Üst Paleolitik Çağ’dan (M.Ö. 45 bin
ile 15 bin) itibaren Avrupa ve Sibirya
havzalarındaki çeşitli mağaralarda, arkaik yerleşim alanlarında yapılan
arkeolojik kazılar sonrası ortaya çıkan bir takım heykelcikler, kadın
temsilleri ve aralarındaki benzerlikler; Ana
Tanrıça kültünün günümüze ulaşan ilk verileri olarak kabul edilmiştir. (Paleolitik
Çağ Ana Tanrıça temsilleri hakkında detaylı bilgi için tıklayınız.) Fakat
bu keşiflerin sonucunda, ana tanrıça inancının arketip, evrensel olduğu
düşüncesi, –dil ve tarih öncesi döneme
ait yanlışlanamaz doğruluk verisi, fosil kanıtlar hariç pek mümkün olmadığı
için- sadece yüksek olasılık taşıyan bir teoridir. Aynı kazı alanlarında,
bugün için anlam verilemeyen, sınıflandırılamayan çok sayıda amorf figürler,
eril idoller de bulunmuştur. Peki, 15 bin öncesine ait “Neuchâtel Venüsü” isimli stilizasyona; ana tanrıça kültü diyebilmek için elimizde rasyonel veri var mı?
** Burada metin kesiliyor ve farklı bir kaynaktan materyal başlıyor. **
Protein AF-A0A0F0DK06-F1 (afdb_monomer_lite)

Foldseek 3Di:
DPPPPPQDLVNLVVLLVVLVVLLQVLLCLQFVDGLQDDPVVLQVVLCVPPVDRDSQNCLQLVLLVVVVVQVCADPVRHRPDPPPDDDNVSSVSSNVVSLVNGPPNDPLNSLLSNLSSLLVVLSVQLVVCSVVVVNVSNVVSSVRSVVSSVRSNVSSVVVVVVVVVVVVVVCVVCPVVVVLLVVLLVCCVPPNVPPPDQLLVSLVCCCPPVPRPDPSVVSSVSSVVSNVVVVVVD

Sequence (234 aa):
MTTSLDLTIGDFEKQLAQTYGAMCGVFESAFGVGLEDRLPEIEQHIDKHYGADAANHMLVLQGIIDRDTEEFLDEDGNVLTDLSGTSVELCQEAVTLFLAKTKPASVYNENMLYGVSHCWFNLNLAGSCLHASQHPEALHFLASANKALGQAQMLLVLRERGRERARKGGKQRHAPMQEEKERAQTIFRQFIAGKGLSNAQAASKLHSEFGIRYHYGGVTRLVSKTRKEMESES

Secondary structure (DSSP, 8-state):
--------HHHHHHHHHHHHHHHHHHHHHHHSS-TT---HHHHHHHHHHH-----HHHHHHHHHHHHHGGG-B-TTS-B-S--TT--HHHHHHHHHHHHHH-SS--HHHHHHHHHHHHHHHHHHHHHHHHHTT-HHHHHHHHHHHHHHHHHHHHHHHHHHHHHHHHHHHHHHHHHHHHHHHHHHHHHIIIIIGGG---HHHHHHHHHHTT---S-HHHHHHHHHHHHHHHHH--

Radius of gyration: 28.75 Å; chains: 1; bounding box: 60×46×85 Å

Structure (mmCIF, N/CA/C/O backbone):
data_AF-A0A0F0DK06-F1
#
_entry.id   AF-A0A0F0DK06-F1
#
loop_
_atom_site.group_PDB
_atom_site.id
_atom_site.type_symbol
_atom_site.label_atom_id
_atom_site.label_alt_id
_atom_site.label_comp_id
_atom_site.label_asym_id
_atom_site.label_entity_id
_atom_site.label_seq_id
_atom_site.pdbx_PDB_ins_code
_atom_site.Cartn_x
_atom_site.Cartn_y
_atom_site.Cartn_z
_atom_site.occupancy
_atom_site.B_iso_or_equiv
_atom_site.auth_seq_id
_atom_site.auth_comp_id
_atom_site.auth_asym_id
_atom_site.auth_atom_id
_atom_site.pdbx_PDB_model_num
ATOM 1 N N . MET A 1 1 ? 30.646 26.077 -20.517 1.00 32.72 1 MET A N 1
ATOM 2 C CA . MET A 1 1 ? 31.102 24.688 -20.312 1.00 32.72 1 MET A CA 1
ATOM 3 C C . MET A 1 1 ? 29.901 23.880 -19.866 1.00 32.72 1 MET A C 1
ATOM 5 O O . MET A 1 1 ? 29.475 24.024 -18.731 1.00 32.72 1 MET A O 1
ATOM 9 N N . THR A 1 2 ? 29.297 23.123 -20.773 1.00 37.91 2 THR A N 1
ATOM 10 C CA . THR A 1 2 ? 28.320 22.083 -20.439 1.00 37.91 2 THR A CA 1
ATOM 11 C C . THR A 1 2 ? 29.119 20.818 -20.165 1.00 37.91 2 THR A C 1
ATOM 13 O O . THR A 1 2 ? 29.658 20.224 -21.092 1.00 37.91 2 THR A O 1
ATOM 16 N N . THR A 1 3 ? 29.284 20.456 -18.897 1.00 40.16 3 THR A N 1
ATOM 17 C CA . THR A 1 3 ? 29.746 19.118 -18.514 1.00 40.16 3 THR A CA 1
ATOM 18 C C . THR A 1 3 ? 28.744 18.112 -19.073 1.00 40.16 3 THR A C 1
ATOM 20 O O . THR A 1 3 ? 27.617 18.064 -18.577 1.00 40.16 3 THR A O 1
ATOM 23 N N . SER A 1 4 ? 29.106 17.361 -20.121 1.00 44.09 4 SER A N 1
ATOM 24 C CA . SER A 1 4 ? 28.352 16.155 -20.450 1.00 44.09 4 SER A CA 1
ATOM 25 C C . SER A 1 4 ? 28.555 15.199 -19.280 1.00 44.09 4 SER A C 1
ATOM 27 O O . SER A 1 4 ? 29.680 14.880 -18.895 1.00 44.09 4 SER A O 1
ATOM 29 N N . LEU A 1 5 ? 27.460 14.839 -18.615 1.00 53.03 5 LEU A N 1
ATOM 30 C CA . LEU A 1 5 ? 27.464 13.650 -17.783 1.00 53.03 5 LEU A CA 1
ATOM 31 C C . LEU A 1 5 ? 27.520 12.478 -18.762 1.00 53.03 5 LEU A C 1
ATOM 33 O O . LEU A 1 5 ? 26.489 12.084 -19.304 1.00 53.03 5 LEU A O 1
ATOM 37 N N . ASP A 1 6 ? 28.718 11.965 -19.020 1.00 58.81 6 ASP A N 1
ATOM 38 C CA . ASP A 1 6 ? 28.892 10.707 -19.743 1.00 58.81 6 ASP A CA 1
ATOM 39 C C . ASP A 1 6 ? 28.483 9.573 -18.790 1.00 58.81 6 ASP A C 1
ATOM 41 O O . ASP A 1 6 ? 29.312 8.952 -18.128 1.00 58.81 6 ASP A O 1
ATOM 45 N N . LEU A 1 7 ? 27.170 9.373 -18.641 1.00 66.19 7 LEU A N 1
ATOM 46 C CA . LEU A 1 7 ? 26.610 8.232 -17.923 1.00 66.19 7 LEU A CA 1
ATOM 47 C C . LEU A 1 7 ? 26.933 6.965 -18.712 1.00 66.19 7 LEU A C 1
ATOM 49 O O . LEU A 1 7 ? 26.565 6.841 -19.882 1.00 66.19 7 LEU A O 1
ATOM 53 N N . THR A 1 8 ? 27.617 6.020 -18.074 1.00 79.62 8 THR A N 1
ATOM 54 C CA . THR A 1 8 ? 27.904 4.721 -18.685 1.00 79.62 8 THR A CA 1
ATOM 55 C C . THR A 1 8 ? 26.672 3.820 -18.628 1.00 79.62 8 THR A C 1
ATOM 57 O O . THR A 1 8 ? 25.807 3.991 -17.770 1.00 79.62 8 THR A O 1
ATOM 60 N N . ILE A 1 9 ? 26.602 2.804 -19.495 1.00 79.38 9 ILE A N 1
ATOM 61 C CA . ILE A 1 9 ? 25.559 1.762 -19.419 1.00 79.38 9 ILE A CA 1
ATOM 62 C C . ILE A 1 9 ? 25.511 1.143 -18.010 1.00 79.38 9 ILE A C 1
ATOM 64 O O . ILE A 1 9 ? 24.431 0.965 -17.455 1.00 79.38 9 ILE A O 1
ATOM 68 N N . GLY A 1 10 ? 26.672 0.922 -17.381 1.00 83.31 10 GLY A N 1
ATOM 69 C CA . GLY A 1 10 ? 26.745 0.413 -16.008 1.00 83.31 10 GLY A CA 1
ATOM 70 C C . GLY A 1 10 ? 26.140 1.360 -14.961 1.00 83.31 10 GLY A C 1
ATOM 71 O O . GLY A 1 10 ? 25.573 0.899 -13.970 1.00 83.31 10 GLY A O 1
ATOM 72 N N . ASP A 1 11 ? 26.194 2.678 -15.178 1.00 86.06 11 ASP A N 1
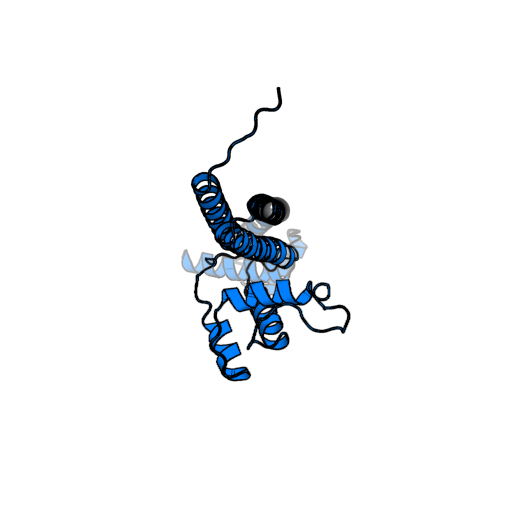ATOM 73 C CA . ASP A 1 11 ? 25.514 3.645 -14.308 1.00 86.06 11 ASP A CA 1
ATOM 74 C C . ASP A 1 11 ? 23.989 3.558 -14.455 1.00 86.06 11 ASP A C 1
ATOM 76 O O . ASP A 1 11 ? 23.273 3.649 -13.455 1.00 86.06 11 ASP A O 1
ATOM 80 N N . PHE A 1 12 ? 23.489 3.330 -15.675 1.00 85.94 12 PHE A N 1
ATOM 81 C CA . PHE A 1 12 ? 22.062 3.114 -15.932 1.00 85.94 12 PHE A CA 1
ATOM 82 C C . PHE A 1 12 ? 21.549 1.832 -15.279 1.00 85.94 12 PHE A C 1
ATOM 84 O O . PHE A 1 12 ? 20.561 1.879 -14.548 1.00 85.94 12 PHE A O 1
ATOM 91 N N . GLU A 1 13 ? 22.234 0.705 -15.479 1.00 88.81 13 GLU A N 1
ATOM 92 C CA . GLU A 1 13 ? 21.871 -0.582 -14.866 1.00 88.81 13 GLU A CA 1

Neuchatel Venüsü - Kolye biçiminde, M.Ö. 14,000-12,000, 16 cm |
Neolitik dönemle birlikte -M.Ö. 10
bin ile 4 bin- Mezopotamya ve Anadolu toprakları üzerindeki ana tanrıça kültü, pagan
inanışın temelini oluşturmuştu; yazının icadı -M.Ö. 3500’ler- ile bugün, metinlerine ulaştığımız yaradılış
efsaneleri; özellikle Mezopotamya ve Mısır coğrafyasındaki çok tanrılı dünya içinde
güçlü bir Toprak Ana kültü, tapımı olduğunu göstermektir. Yakın
coğrafyaların eko-kültürel etkileşimine göre zaman içinde İnanna, Astarte ve
Kibele gibi değişik isimler alan Toprak
Ana, yaşamı mümkün kılan bereketi ve kızdığında insanları götürdüğü yeraltı
dünyası ile hayat döngüsünü sağlıyor ve insanlarda onun kutsallığına şükran
oldukları için hayvan, hatta erkek kurbanlar adıyorlardı.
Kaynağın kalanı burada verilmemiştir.